Origin Stories: DNA Transposition

I find the entire concept of genetic code fascinating. I’ve taken a few biology classes over the years, and every time we discussed DNA, I marveled at how something could simultaneously be so simple yet so complex. Thus, I had wanted for a long time to make a puzzle that relied on DNA.  I knew the opportunity for that puzzle had arrived in the summer of 2010, when I learned of the topic for one of the Volume 18 issues of Imagine: Biotechnology. The second puzzle was subsequently created in 2013, for the Frontiers in Medicine issue.

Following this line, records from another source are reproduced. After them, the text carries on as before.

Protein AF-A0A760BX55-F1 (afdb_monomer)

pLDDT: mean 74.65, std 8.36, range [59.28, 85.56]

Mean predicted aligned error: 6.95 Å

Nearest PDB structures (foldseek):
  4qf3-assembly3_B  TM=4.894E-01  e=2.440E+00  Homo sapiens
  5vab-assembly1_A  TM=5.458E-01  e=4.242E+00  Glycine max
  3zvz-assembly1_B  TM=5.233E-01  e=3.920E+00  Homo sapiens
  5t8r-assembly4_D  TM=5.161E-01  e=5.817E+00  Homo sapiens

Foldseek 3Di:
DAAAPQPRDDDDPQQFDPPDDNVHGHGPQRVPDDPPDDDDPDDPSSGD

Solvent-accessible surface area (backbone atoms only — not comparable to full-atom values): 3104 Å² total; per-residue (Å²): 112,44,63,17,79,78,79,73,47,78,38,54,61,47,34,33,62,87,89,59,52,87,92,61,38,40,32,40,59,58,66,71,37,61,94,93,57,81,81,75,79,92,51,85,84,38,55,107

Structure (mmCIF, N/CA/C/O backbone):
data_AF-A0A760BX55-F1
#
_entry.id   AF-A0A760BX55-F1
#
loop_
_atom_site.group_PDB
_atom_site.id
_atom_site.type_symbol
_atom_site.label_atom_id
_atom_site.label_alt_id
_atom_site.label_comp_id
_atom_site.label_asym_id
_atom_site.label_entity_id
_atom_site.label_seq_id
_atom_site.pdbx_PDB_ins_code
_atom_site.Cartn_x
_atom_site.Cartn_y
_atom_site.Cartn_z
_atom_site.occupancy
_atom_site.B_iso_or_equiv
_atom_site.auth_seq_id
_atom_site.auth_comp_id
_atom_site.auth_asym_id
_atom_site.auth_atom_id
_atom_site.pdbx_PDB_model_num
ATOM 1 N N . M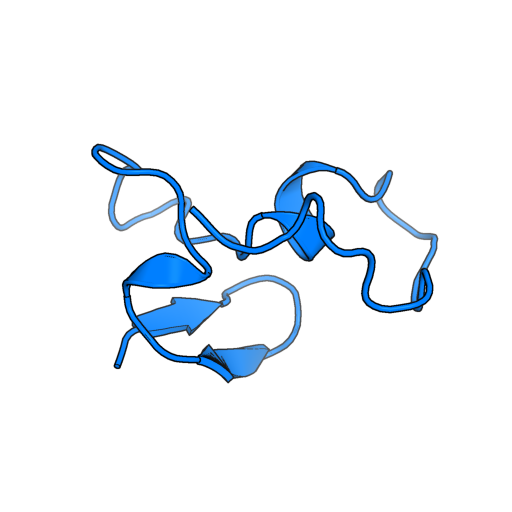ET A 1 1 ? -3.941 1.904 13.558 1.00 70.00 1 MET A N 1
ATOM 2 C CA . MET A 1 1 ? -3.218 0.718 13.045 1.00 70.00 1 MET A CA 1
ATOM 3 C C . MET A 1 1 ? -3.834 0.296 11.718 1.00 70.00 1 MET A C 1
ATOM 5 O O . MET A 1 1 ? -5.021 -0.000 11.676 1.00 70.00 1 MET A O 1
ATOM 9 N N . LYS A 1 2 ? -3.052 0.329 10.642 1.00 80.00 2 LYS A N 1
ATOM 10 C CA . LYS A 1 2 ? -3.420 -0.015 9.265 1.00 80.00 2 LYS A CA 1
ATOM 11 C C . LYS A 1 2 ? -2.484 -1.116 8.764 1.00 80.00 2 LYS A C 1
ATOM 13 O O . LYS A 1 2 ? -1.315 -1.162 9.151 1.00 80.00 2 LYS A O 1
ATOM 18 N N . HIS A 1 3 ? -2.995 -2.004 7.920 1.00 82.44 3 HIS A N 1
ATOM 19 C CA . HIS A 1 3 ? -2.218 -3.118 7.388 1.00 82.44 3 HIS A CA 1
ATOM 20 C C . HIS A 1 3 ? -1.711 -2.773 5.992 1.00 82.44 3 HIS A C 1
ATOM 22 O O . HIS A 1 3 ? -2.483 -2.413 5.106 1.00 82.44 3 HIS A O 1
ATOM 28 N N . CYS A 1 4 ? -0.403 -2.888 5.780 1.00 83.75 4 CYS A N 1
ATOM 29 C CA . CYS A 1 4 ? 0.162 -2.670 4.461 1.00 83.75 4 CYS A CA 1
ATOM 30 C C . CYS A 1 4 ? 0.000 -3.919 3.588 1.00 83.75 4 CYS A C 1
ATOM 32 O O . CYS A 1 4 ? 0.618 -4.946 3.858 1.00 83.75 4 CYS A O 1
ATOM 34 N N . TYR A 1 5 ? -0.728 -3.814 2.474 1.00 80.38 5 TYR A N 1
ATOM 35 C CA . TYR A 1 5 ? -0.909 -4.933 1.533 1.00 80.38 5 TYR A CA 1
ATOM 36 C C . TYR A 1 5 ? 0.374 -5.386 0.827 1.00 80.38 5 TYR A C 1
ATOM 38 O O . TYR A 1 5 ? 0.394 -6.450 0.219 1.00 80.38 5 TYR A O 1
ATOM 46 N N . ARG A 1 6 ? 1.442 -4.584 0.884 1.00 78.56 6 ARG A N 1
ATOM 47 C CA . ARG A 1 6 ? 2.698 -4.878 0.193 1.00 78.56 6 ARG A CA 1
ATOM 48 C C . ARG A 1 6 ? 3.728 -5.572 1.073 1.00 78.56 6 ARG A C 1
ATOM 50 O O . ARG A 1 6 ? 4.354 -6.522 0.626 1.00 78.56 6 ARG A O 1
ATOM 57 N N . CYS A 1 7 ? 3.923 -5.083 2.299 1.00 78.56 7 CYS A N 1
ATOM 58 C CA . CYS A 1 7 ? 4.882 -5.671 3.237 1.00 78.56 7 CYS A CA 1
ATOM 59 C C . CYS A 1 7 ? 4.235 -6.595 4.277 1.00 78.56 7 CYS A C 1
ATOM 61 O O . CYS A 1 7 ? 4.959 -7.269 4.997 1.00 78.56 7 CYS A O 1
ATOM 63 N N . GLY A 1 8 ? 2.901 -6.625 4.374 1.0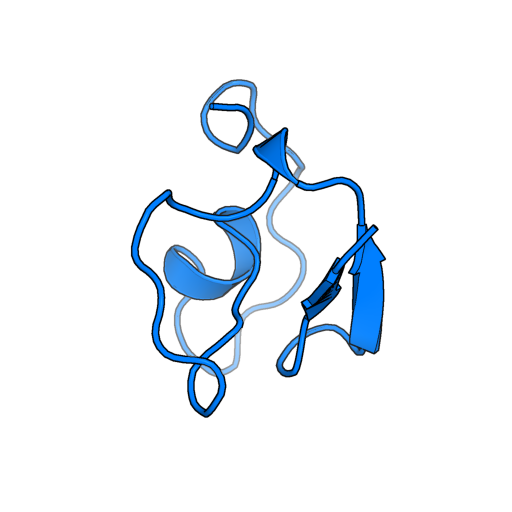0 81.31 8 GLY A N 1
ATOM 64 C CA . GLY A 1 8 ? 2.178 -7.463 5.334 1.00 81.31 8 GLY A CA 1
ATOM 65 C C . GLY A 1 8 ? 2.298 -7.005 6.791 1.00 81.31 8 GLY A C 1
ATOM 66 O O . GLY A 1 8 ? 1.851 -7.695 7.700 1.00 81.31 8 GLY A O 1
ATOM 67 N N . GLU A 1 9 ? 2.931 -5.858 7.043 1.00 83.81 9 GLU A N 1
ATOM 68 C CA . GLU A 1 9 ? 3.103 -5.352 8.400 1.00 83.81 9 GLU A CA 1
ATOM 69 C C . GLU A 1 9 ? 1.932 -4.453 8.804 1.00 83.81 9 GLU A C 1
ATOM 71 O O . GLU A 1 9 ? 1.544 -3.527 8.078 1.00 83.81 9 GLU A O 1
ATOM 76 N N . SER A 1 10 ? 1.430 -4.686 10.015 1.00 83.56 10 SER A N 1
ATOM 77 C CA . SER A 1 10 ? 0.545 -3.760 10.717 1.00 83.56 10 SER A CA 1
ATOM 78 C C . SER A 1 10 ? 1.363 -2.577 11.221 1.00 83.56 10 SER A C 1
ATOM 80 O O . SER A 1 10 ? 2.267 -2.727 12.041 1.00 83.56 10 SER A O 1
ATOM 82 N N . LYS A 1 11 ? 1.064 -1.388 10.708 1.00 84.06 11 LYS A N 1
ATOM 83 C CA . LYS A 1 11 ? 1.759 -0.139 11.026 1.00 84.06 11 LYS A CA 1
ATOM 84 C C . LYS A 1 11 ? 0.763 0.894 11.539 1.00 84.06 11 LYS A C 1
ATOM 86 O O . LYS A 1 11 ? -0.452 0.720 11.441 1.00 84.06 11 LYS A O 1
ATOM 91 N N . ASP A 1 12 ? 1.267 1.966 12.122 1.00 84.50 12 ASP A N 1
ATOM 92 C CA . ASP A 1 12 ? 0.408 3.045 12.591 1.00 84.50 12 ASP A CA 1
ATOM 93 C C . ASP A 1 12 ? -0.075 3.949 11.445 1.00 84.50 12 ASP A 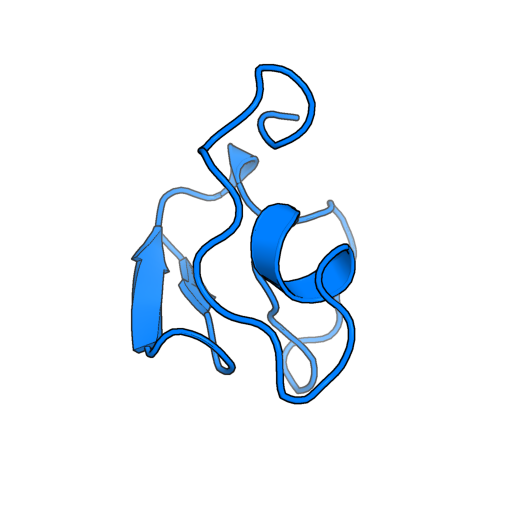C 1
ATOM 95 O O . ASP A 1 12 ? 0.468 3.888 10.342 1.00 84.50 12 ASP A O 1
ATOM 99 N N . ASP A 1 13 ? -1.097 4.772 11.695 1.00 81.38 13 ASP A N 1
ATOM 100 C CA . ASP A 1 13 ? -1.767 5.559 10.647 1.00 81.38 13 ASP A CA 1
ATOM 101 C C . ASP A 1 13 ? -0.816 6.542 9.951 1.00 81.38 13 ASP A C 1
ATOM 103 O O . ASP A 1 13 ? -0.832 6.652 8.729 1.00 81.38 13 ASP A O 1
ATOM 107 N N . TYR A 1 14 ? 0.093 7.144 10.724 1.00 82.62 14 TYR A N 1
ATOM 108 C CA . TYR A 1 14 ? 1.094 8.111 10.259 1.00 82.62 14 TYR A CA 1
ATOM 109 C C . TYR A 1 14 ? 2.121 7.533 9.267 1.00 82.62 14 TYR A C 1
ATOM 111 O O . TYR A 1 14 ? 2.871 8.272 8.636 1.00 82.62 14 TYR A O 1
ATOM 119 N N . ARG A 1 15 ? 2.188 6.202 9.113 1.00 80.81 15 ARG A N 1
ATOM 120 C CA . ARG A 1 15 ? 3.057 5.536 8.121 1.00 80.81 15 ARG A CA 1
ATOM 121 C C . ARG A 1 15 ? 2.373 5.327 6.770 1.00 80.81 15 ARG A C 1
ATOM 123 O O . ARG A 1 15 ? 2.961 4.717 5.872 1.00 80.81 15 ARG A O 1
ATOM 130 N N . PHE A 1 16 ? 1.131 5.776 6.630 1.00 82.44 16 PHE A N 1
ATOM 131 C CA . PHE A 1 16 ? 0.347 5.728 5.403 1.00 82.44 16 PHE A CA 1
ATOM 132 C C . PHE A 1 16 ? 0.026 7.153 4.971 1.00 82.44 16 PHE A C 1
ATOM 134 O O . PHE A 1 16 ? -0.162 8.034 5.806 1.00 82.44 16 PHE A O 1
ATOM 141 N N . ARG A 1 17 ? -0.083 7.391 3.660 1.00 79.56 17 ARG A N 1
ATOM 142 C CA . ARG A 1 17 ? -0.556 8.697 3.204 1.00 79.56 17 ARG A CA 1
ATOM 143 C C . ARG A 1 17 ? -2.018 8.919 3.617 1.00 79.56 17 ARG A C 1
ATOM 145 O O . ARG A 1 17 ? -2.834 7.997 3.475 1.00 79.56 17 ARG A O 1
ATOM 152 N N . PRO A 1 18 ? -2.377 10.137 4.061 1.00 75.88 18 PRO A N 1
ATOM 153 C CA . PRO A 1 18 ? -3.777 10.505 4.221 1.00 75.88 18 PRO A CA 1
ATOM 154 C C . PRO A 1 18 ? -4.481 10.416 2.854 1.00 75.88 18 PRO A C 1
ATOM 156 O O . PRO A 1 18 ? -3.904 10.785 1.834 1.00 75.88 18 PRO A O 1
ATOM 159 N N . ASN A 1 19 ? -5.716 9.903 2.828 1.00 77.25 19 ASN A N 1
ATOM 160 C CA . ASN A 1 19 ? -6.539 9.662 1.624 1.00 77.25 19 ASN A CA 1
ATOM 161 C C . ASN A 1 19 ? -6.123 8.507 0.685 1.00 77.25 19 ASN A C 1
ATOM 163 O O . ASN A 1 19 ? -6.558 8.467 -0.465 1.00 77.25 19 ASN A O 1
ATOM 167 N N . GLN A 1 20 ? -5.348 7.526 1.154 1.00 73.25 20 GLN A N 1
ATOM 168 C CA . GLN A 1 20 ? -5.134 6.281 0.399 1.00 73.25 20 GLN A CA 1
ATOM 169 C C . GLN A 1 20 ? -6.435 5.448 0.293 1.00 73.25 20 GLN A C 1
ATOM 171 O O . GLN A 1 20 ? -7.095 5.231 1.318 1.00 73.25 20 GLN A O 1
ATOM 176 N N . PRO A 1 21 ? -6.816 4.942 -0.901 1.00 79.94 21 PRO A N 1
ATOM 177 C CA . PRO A 1 21 ? -7.950 4.035 -1.040 1.00 79.94 21 PRO A CA 1
ATOM 178 C C . PRO A 1 21 ? -7.733 2.74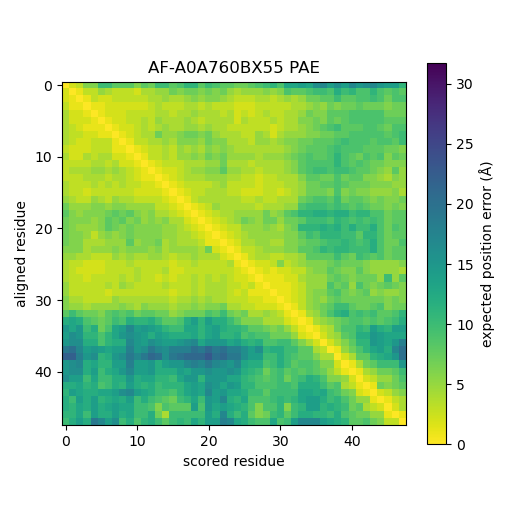0 -0.248 1.00 79.94 21 PRO A C 1
ATOM 180 O O . PRO A 1 21 ? -6.623 2.214 -0.186 1.00 79.94 21 PRO A O 1
ATOM 183 N N . TYR A 1 22 ? -8.808 2.157 0.290 1.00 76.44 22 TYR A N 1
ATOM 184 C CA . TYR A 1 22 ? -8.721 0.917 1.078 1.00 76.44 22 TYR A CA 1
ATOM 185 C C . TYR A 1 22 ? -8.136 -0.275 0.293 1.00 76.44 22 TYR A C 1
ATOM 187 O O . TYR A 1 22 ? -7.542 -1.167 0.893 1.00 76.44 22 TYR A O 1
ATOM 195 N N . TRP A 1 23 ? -8.281 -0.283 -1.038 1.00 78.19 23 TRP A N 1
ATOM 196 C CA . TRP A 1 23 ? -7.766 -1.318 -1.944 1.00 78.19 23 TRP A CA 1
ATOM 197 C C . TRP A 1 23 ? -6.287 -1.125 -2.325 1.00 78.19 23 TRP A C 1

In the earliest brainstorming phases of creating a brand new type of puzzle, I usually start by writing down all the ideas that I have. No matter if they become part of the puzzle or not, I just want to make note of everything in my head, so that later thoughts or avenues I pursue don’t cloud my original ideas. Sometimes, those original ideas are changed significantly by the time the final puzzle is produced. (Sometimes the original ideas don’t produce anything of value whatsoever!) Remarkably, for the DNA transposition puzzles, much of my original ideas appear unchanged in the final puzzle.


Notes from July 22, 2010:

Going back to mazes with structure and rules1, the puzzle contains a set of connected paths. What governs which paths you can take at any intersection is a token that changes. (Instead of keeping track of this in the physical space, like in the Cell Wall Transport System puzzles, this puzzle uses an external item, more like the subway token puzzles2.)

You have a bit of DNA. Some intersections do nothing, but some rearrange bits of the DNA according to order. For example,

rearrange

would move the first bit to between the third and fourth (making it the new third). So GATC would become ATGC.

Different paths have different restrictions. For example, a path could only let pass bits of DNA that have the sequence “GA”. The original piece of DNA could pass through this, but not the new rearranged piece (as it does not have “GA”).


The crucial idea of a “token” that you carried through the puzzle was essentially what made this puzzle different from my previous puzzles, and helped to clarify the instructions to others. The “intersections” became the bubbles in the final puzzle, while the “paths” became the connecting tubes. The diagram is meant to be an iconic representation of the prototypical chemistry lab apparatus.

dnat.Puzzle00

The instructions took several passes, with the assistance of a few biologists called in by myself or my editor, adjusting the vocabulary to best fit what was happening in the puzzle. For example, I initially used the word translocation, which I found out typically refers to moving whole parts of a chromosome. Transposition is more appropriate when moving a shorter sequence or, in this case, individual nucleotides. Also, using the term DNA isn’t appropriate here, since DNA refers to the entire molecule, not a short sequence of nucleotides. The instructions therefore use the term genetic material, even though DNA is retained in the name of the puzzle.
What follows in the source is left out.